◆ **Exercise directions**
Write each line again exactly as it is, from the opening line of the records below through the one containing "ATOM 20 N N", and add nothing.

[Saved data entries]
******

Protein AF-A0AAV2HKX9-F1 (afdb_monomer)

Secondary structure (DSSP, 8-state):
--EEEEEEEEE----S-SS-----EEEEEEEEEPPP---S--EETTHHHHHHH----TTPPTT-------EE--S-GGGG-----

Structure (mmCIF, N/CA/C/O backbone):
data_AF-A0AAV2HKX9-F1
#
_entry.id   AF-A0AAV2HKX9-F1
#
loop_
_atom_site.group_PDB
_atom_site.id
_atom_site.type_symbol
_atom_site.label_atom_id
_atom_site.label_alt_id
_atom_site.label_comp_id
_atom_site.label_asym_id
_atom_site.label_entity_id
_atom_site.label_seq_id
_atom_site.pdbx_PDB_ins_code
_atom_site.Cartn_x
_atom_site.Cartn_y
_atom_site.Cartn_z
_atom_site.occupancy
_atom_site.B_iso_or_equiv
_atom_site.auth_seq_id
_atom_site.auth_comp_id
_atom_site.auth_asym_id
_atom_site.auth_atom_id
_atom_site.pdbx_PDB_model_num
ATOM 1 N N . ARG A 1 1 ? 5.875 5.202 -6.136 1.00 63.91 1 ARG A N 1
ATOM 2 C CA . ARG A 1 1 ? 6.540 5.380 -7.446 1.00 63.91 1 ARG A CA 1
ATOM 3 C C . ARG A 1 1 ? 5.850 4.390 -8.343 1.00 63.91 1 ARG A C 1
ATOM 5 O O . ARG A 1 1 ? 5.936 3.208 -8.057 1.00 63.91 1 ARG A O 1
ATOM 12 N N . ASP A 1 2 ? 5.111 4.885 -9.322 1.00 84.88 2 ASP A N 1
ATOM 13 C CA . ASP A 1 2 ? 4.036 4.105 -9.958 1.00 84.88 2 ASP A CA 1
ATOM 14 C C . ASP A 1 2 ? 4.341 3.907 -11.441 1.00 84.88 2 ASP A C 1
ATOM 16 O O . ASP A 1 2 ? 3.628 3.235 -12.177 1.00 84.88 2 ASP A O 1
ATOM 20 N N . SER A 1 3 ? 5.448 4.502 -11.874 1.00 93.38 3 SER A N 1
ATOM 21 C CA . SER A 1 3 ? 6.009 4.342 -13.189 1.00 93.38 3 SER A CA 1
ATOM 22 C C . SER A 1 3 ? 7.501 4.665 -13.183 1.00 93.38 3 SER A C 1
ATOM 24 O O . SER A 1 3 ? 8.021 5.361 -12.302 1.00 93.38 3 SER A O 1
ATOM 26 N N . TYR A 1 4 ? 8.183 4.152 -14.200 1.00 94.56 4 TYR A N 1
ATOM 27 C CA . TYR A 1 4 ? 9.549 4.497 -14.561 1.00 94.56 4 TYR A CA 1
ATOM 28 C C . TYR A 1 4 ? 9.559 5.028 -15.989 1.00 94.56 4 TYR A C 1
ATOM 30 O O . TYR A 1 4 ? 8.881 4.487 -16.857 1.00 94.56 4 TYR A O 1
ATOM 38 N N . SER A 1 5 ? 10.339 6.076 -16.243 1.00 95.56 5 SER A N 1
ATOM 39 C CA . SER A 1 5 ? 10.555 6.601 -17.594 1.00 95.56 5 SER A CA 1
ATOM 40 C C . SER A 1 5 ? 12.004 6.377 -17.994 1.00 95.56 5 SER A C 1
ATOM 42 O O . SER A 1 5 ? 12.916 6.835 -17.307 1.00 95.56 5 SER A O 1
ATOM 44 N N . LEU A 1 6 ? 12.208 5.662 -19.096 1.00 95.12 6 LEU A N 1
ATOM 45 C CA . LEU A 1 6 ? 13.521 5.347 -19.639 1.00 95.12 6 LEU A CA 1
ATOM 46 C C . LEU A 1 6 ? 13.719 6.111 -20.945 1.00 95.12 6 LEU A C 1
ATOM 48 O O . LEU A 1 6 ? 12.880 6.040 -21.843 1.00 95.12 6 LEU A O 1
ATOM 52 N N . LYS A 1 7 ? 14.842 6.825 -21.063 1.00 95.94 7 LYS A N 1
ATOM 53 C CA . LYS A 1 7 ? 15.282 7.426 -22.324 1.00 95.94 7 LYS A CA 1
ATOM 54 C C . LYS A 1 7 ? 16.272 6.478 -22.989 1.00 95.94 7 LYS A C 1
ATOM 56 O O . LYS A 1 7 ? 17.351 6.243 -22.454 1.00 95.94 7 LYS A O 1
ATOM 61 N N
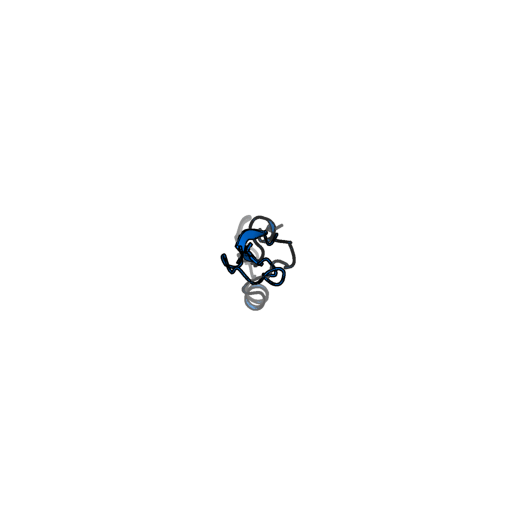 . VAL A 1 8 ? 15.905 5.956 -24.151 1.00 93.62 8 VAL A N 1
ATOM 62 C CA . VAL A 1 8 ? 16.761 5.086 -24.960 1.00 93.62 8 VAL A CA 1
ATOM 63 C C . VAL A 1 8 ? 17.393 5.926 -26.058 1.00 93.62 8 VAL A C 1
ATOM 65 O O . VAL A 1 8 ? 16.707 6.723 -26.697 1.00 93.62 8 VAL A O 1
ATOM 68 N N . LEU A 1 9 ? 18.699 5.761 -26.257 1.00 93.50 9 LEU A N 1
ATOM 69 C CA . LEU A 1 9 ? 19.477 6.434 -27.289 1.00 93.50 9 LEU A CA 1
ATOM 70 C C . LEU A 1 9 ? 19.964 5.387 -28.295 1.00 93.50 9 LEU A C 1
ATOM 72 O O . LEU A 1 9 ? 20.679 4.460 -27.921 1.00 93.50 9 LEU A O 1
ATOM 76 N N . ALA A 1 10 ? 19.582 5.545 -29.556 1.00 91.62 10 ALA A N 1
ATOM 77 C CA . ALA A 1 10 ? 20.180 4.841 -30.678 1.00 91.62 10 ALA A CA 1
ATOM 78 C C . ALA A 1 10 ? 21.291 5.719 -31.257 1.00 91.62 10 ALA A C 1
ATOM 80 O O . ALA A 1 10 ? 21.072 6.906 -31.499 1.00 91.62 10 ALA A O 1
ATOM 81 N N . VAL A 1 11 ? 22.467 5.137 -31.460 1.00 88.69 11 VAL A N 1
ATOM 82 C CA . VAL A 1 11 ? 23.650 5.792 -32.026 1.00 88.69 11 VAL A CA 1
ATOM 83 C C . VAL A 1 11 ? 24.110 4.914 -33.178 1.00 88.69 11 VAL A C 1
ATOM 85 O O . VAL A 1 11 ? 24.276 3.708 -32.983 1.00 88.69 11 VAL A O 1
ATOM 88 N N . ASP A 1 12 ? 24.239 5.479 -34.375 1.00 86.19 12 ASP A N 1
ATOM 89 C CA . ASP A 1 12 ? 24.808 4.734 -35.492 1.00 86.19 12 ASP A CA 1
ATOM 90 C C . ASP A 1 12 ? 26.316 4.519 -35.309 1.00 86.19 12 ASP A C 1
ATOM 92 O O . ASP A 1 12 ? 27.021 5.266 -34.628 1.00 86.19 12 ASP A O 1
ATOM 96 N N . ASP A 1 13 ? 26.811 3.431 -35.887 1.00 77.50 13 ASP A N 1
ATOM 97 C CA . ASP A 1 13 ? 28.224 3.101 -35.841 1.00 77.50 13 ASP A CA 1
ATOM 98 C C . ASP A 1 13 ? 28.917 3.802 -37.016 1.00 77.50 13 ASP A C 1
ATOM 100 O O . ASP A 1 13 ? 28.903 3.308 -38.144 1.00 77.50 13 ASP A O 1
ATOM 104 N N . ASP A 1 14 ? 29.472 4.989 -36.761 1.00 70.38 14 ASP A N 1
ATOM 105 C CA . ASP A 1 14 ? 30.103 5.906 -37.733 1.00 70.38 14 ASP A CA 1
ATOM 106 C C . ASP A 1 14 ? 31.442 5.367 -38.304 1.00 70.38 14 ASP A C 1
ATOM 108 O O . ASP A 1 14 ? 32.446 6.071 -38.420 1.00 70.38 14 ASP A O 1
ATOM 112 N N . ARG A 1 15 ? 31.511 4.064 -38.607 1.00 72.81 15 ARG A N 1
ATOM 113 C CA . ARG A 1 15 ? 32.743 3.346 -38.975 1.00 72.81 15 ARG A CA 1
ATOM 114 C C . ARG A 1 15 ? 32.987 3.201 -40.481 1.00 72.81 15 ARG A C 1
ATOM 116 O O . ARG A 1 15 ? 34.038 2.684 -40.853 1.00 72.81 15 ARG A O 1
ATOM 123 N N . CYS A 1 16 ? 32.081 3.636 -41.361 1.00 70.38 16 CYS A N 1
ATOM 124 C CA . CYS A 1 16 ? 32.147 3.226 -42.772 1.00 70.38 16 CYS A CA 1
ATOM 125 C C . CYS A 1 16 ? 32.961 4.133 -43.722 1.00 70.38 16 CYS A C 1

******

◆ **Exercise result**
Protein AF-A0AAV2HKX9-F1 (afdb_monomer)

Secondary structure (DSSP, 8-state):
--EEEEEEEEE----S-SS-----EEEEEEEEEPPP---S--EETTHHHHHHH----TTPPTT-------EE--S-GGGG-----

Structure (mmCIF, N/CA/C/O backbone):
data_AF-A0AAV2HKX9-F1
#
_entry.id   AF-A0AAV2HKX9-F1
#
loop_
_atom_site.group_PDB
_atom_site.id
_atom_site.type_symbol
_atom_site.label_atom_id
_atom_site.label_alt_id
_atom_site.label_comp_id
_atom_site.label_asym_id
_atom_site.label_entity_id
_atom_site.label_seq_id
_atom_site.pdbx_PDB_ins_code
_atom_site.Cartn_x
_atom_site.Cartn_y
_atom_site.Cartn_z
_atom_site.occupancy
_atom_site.B_iso_or_equiv
_atom_site.auth_seq_id
_atom_site.auth_comp_id
_atom_site.auth_asym_id
_atom_site.auth_atom_id
_atom_site.pdbx_PDB_model_num
ATOM 1 N N . ARG A 1 1 ? 5.875 5.202 -6.136 1.00 63.91 1 ARG A N 1
ATOM 2 C CA . ARG A 1 1 ? 6.540 5.380 -7.446 1.00 63.91 1 ARG A CA 1
ATOM 3 C C . ARG A 1 1 ? 5.850 4.390 -8.343 1.00 63.91 1 ARG A C 1
ATOM 5 O O . ARG A 1 1 ? 5.936 3.208 -8.057 1.00 63.91 1 ARG A O 1
ATOM 12 N N . ASP A 1 2 ? 5.111 4.885 -9.322 1.00 84.88 2 ASP A N 1
ATOM 13 C CA . ASP A 1 2 ? 4.036 4.105 -9.958 1.00 84.88 2 ASP A CA 1
ATOM 14 C C . ASP A 1 2 ? 4.341 3.907 -11.441 1.00 84.88 2 ASP A C 1
ATOM 16 O O . ASP A 1 2 ? 3.628 3.235 -12.177 1.00 84.88 2 ASP A O 1
ATOM 20 N N . SER A 1 3 ? 5.448 4.502 -11.874 1.00 93.38 3 SER A N 1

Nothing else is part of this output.